On 18/11/2019 23:02, Chris Wilson wrote:
Previously, we assumed we could use mutex_trylock() within an atomic
context, falling back to a working if contended. However, such trickery
is illegal inside interrupt context, and so we need to always use a
worker under such circumstances. As we normally are in process context,
we can typically use a plain mutex, and only defer to a work when we
know we are caller from an interrupt path.
Fixes: 51fbd8de87dc ("drm/i915/pmu: Atomically acquire the gt_pm wakeref")
References: a0855d24fc22d ("locking/mutex: Complain upon mutex API misuse in IRQ contexts")

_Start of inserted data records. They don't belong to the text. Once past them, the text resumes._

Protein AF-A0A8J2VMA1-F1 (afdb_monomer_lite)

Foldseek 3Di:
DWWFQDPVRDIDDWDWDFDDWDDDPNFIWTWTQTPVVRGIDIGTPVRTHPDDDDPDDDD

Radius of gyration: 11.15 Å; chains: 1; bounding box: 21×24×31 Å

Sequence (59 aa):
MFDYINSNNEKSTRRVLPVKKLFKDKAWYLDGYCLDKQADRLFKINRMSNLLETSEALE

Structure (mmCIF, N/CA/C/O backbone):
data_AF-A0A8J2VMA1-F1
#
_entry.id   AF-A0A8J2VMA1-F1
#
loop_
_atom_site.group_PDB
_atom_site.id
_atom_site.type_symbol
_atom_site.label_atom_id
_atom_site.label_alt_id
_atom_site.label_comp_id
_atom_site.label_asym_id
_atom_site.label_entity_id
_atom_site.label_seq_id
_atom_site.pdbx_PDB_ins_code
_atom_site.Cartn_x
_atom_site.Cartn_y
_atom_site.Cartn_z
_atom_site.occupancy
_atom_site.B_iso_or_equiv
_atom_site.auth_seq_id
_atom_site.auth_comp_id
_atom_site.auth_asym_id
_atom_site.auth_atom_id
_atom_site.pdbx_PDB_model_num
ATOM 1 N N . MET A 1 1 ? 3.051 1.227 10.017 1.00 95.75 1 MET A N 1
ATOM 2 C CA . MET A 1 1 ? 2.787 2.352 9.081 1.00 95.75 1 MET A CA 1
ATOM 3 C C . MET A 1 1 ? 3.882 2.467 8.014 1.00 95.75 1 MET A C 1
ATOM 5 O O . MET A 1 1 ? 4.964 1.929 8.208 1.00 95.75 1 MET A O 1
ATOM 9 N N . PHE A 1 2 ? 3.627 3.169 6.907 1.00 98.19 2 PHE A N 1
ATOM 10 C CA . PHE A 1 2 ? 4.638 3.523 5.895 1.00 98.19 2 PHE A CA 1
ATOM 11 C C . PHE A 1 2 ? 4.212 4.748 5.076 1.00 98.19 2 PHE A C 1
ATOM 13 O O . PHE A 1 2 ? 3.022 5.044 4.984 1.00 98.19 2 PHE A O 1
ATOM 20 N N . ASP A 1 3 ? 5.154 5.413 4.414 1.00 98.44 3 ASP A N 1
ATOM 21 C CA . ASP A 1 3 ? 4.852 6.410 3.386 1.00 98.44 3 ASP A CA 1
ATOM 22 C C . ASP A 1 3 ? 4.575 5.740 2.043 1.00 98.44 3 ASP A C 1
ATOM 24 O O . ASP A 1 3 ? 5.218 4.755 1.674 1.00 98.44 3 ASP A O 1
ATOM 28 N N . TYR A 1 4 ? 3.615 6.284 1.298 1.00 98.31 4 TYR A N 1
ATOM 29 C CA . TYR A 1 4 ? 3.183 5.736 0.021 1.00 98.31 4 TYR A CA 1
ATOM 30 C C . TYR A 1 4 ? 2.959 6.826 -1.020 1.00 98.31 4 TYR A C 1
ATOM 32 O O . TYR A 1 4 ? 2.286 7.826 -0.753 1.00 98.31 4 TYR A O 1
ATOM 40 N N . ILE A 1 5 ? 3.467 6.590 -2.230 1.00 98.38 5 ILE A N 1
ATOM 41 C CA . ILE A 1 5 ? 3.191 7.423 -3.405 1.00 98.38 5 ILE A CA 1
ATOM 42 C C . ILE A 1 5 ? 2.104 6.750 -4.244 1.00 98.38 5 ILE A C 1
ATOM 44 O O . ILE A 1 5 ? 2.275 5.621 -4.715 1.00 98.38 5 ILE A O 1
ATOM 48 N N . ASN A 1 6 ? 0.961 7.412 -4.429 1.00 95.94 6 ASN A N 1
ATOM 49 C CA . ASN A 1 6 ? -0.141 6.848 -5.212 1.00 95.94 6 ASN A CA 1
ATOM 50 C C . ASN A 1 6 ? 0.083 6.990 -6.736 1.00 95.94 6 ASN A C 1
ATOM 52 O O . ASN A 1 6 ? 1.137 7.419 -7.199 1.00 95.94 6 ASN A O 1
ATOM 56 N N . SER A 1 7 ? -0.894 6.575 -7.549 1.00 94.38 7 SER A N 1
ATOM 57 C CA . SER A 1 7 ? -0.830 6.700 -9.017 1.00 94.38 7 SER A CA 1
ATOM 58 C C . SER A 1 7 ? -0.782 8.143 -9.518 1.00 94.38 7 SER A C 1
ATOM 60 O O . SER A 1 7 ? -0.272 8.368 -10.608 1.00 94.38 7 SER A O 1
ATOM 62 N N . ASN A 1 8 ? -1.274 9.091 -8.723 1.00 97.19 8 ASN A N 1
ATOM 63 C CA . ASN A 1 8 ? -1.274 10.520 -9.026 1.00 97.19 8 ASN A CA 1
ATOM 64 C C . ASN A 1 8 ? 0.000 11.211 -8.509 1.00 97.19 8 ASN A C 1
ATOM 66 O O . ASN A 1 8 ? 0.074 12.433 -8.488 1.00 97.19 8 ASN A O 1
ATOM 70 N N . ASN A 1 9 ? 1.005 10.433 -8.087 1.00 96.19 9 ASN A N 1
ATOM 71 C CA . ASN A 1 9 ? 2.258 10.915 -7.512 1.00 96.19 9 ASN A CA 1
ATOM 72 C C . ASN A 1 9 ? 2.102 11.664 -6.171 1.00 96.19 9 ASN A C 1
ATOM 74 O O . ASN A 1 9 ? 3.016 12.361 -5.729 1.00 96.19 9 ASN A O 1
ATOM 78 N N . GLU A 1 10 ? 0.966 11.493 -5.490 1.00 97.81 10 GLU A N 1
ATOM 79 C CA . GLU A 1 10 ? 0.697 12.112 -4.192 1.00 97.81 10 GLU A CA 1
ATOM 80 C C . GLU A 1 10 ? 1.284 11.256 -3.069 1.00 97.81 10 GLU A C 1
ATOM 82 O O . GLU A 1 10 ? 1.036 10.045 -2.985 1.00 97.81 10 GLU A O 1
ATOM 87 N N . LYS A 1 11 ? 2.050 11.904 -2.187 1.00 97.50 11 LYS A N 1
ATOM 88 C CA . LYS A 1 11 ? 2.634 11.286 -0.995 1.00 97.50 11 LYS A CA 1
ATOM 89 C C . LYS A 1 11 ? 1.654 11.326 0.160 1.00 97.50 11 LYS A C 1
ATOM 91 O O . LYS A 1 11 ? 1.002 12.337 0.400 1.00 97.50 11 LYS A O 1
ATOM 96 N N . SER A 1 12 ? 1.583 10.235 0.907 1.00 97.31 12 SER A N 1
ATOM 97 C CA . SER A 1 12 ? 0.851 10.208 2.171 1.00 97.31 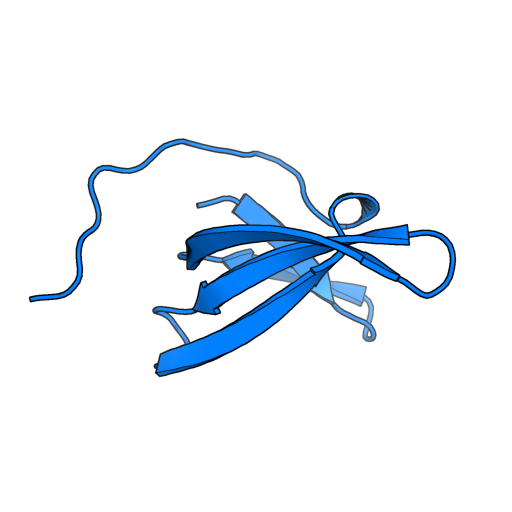12 SER A CA 1
ATOM 98 C C . SER A 1 12 ? 1.254 9.005 3.009 1.00 97.31 12 SER A C 1
ATOM 100 O O . SER A 1 12 ? 1.610 7.958 2.467 1.00 97.31 12 SER A O 1
ATOM 102 N N . THR A 1 13 ? 1.163 9.147 4.325 1.00 97.62 13 THR A N 1
ATOM 103 C CA . THR A 1 13 ? 1.395 8.048 5.260 1.00 97.62 13 THR A CA 1
ATOM 104 C C . THR A 1 13 ? 0.180 7.119 5.280 1.00 97.62 13 THR A C 1
ATOM 106 O O . THR A 1 13 ? -0.965 7.534 5.058 1.00 97.62 1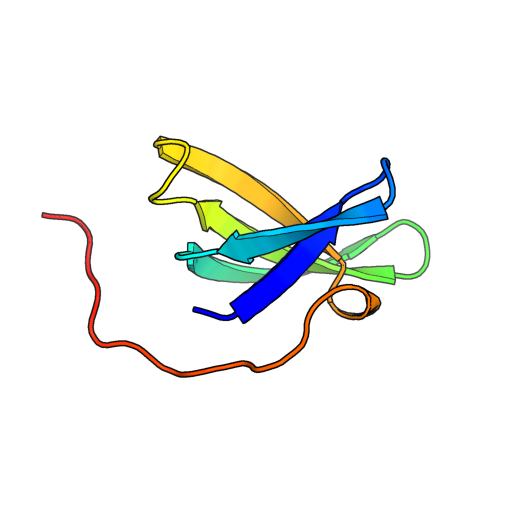3 THR A O 1
ATOM 109 N N . ARG A 1 14 ? 0.435 5.827 5.458 1.00 97.00 14 ARG A N 1
ATOM 110 C CA . ARG A 1 14 ? -0.560 4.760 5.485 1.00 97.00 14 ARG A CA 1
ATOM 111 C C . ARG A 1 14 ? -0.397 3.935 6.743 1.00 97.00 14 ARG A C 1
ATOM 113 O O . ARG A 1 14 ? 0.677 3.387 7.013 1.00 97.00 14 ARG A O 1
ATOM 120 N N . ARG A 1 15 ? -1.500 3.808 7.470 1.00 97.00 15 ARG A N 1
ATOM 121 C CA . ARG A 1 15 ? -1.642 2.870 8.580 1.00 97.00 15 ARG A CA 1
ATOM 122 C C . ARG A 1 15 ? -2.442 1.678 8.088 1.00 97.00 15 ARG A C 1
ATOM 124 O O . ARG A 1 15 ? -3.539 1.822 7.543 1.00 97.00 15 ARG A O 1
ATOM 131 N N . VAL A 1 16 ? -1.810 0.514 8.149 1.00 96.69 16 VAL A N 1
ATOM 132 C CA . VAL A 1 16 ? -2.290 -0.700 7.495 1.00 96.69 16 VAL A CA 1
ATOM 133 C C . VAL A 1 16 ? -2.027 -1.869 8.415 1.00 96.69 16 VAL A C 1
ATOM 135 O O . VAL A 1 16 ? -0.910 -2.008 8.913 1.00 96.69 16 VAL A O 1
ATOM 138 N N . LEU A 1 17 ? -3.036 -2.717 8.569 1.00 96.75 17 LEU A N 1
ATOM 139 C CA . LEU A 1 17 ? -2.878 -4.038 9.152 1.00 96.75 17 LEU A CA 1
ATOM 140 C C . LEU A 1 17 ? -2.495 -5.003 8.029 1.00 96.75 17 LEU A C 1
ATOM 142 O O . LEU A 1 17 ? -3.313 -5.255 7.136 1.00 96.75 17 LEU A O 1
ATOM 146 N N . PRO A 1 18 ? -1.236 -5.468 7.995 1.00 95.81 18 PRO A N 1
ATOM 147 C CA . PRO A 1 18 ? -0.755 -6.309 6.914 1.00 95.81 18 PRO A CA 1
ATOM 148 C C . PRO A 1 18 ? -1.408 -7.691 7.001 1.00 95.81 18 PRO A C 1
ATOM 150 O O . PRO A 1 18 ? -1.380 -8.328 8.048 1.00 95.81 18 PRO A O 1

References: https://bugs.freedesktop.org/show_bug.cgi?id=111626
Signed-off-by: Chris Wilson <chris@xxxxxxxxxxxxxxxxxx>
Cc: Tvrtko Ursulin <tvrtko.ursulin@xxxxxxxxx>
---
drivers/gpu/drm/i915/gt/intel_engine_pm.c | 3 +-
drivers/gpu/drm/i915/gt/intel_engine_pm.h | 10 +++++
drivers/gpu/drm/i915/gt/intel_gt_pm.c | 1 -
drivers/gpu/drm/i915/gt/intel_gt_pm.h | 5 +++
drivers/gpu/drm/i915/gt/intel_lrc.c | 2 +-
drivers/gpu/drm/i915/gt/intel_reset.c | 2 +-
drivers/gpu/drm/i915/gt/selftest_engine_pm.c | 7 ++--
drivers/gpu/drm/i915/i915_active.c | 5 ++-
drivers/gpu/drm/i915/i915_pmu.c | 6 +--
drivers/gpu/drm/i915/intel_wakeref.c | 8 ++--
drivers/gpu/drm/i915/intel_wakeref.h | 44 ++++++++++++++++----
11 files changed, 68 insertions(+), 25 deletions(-)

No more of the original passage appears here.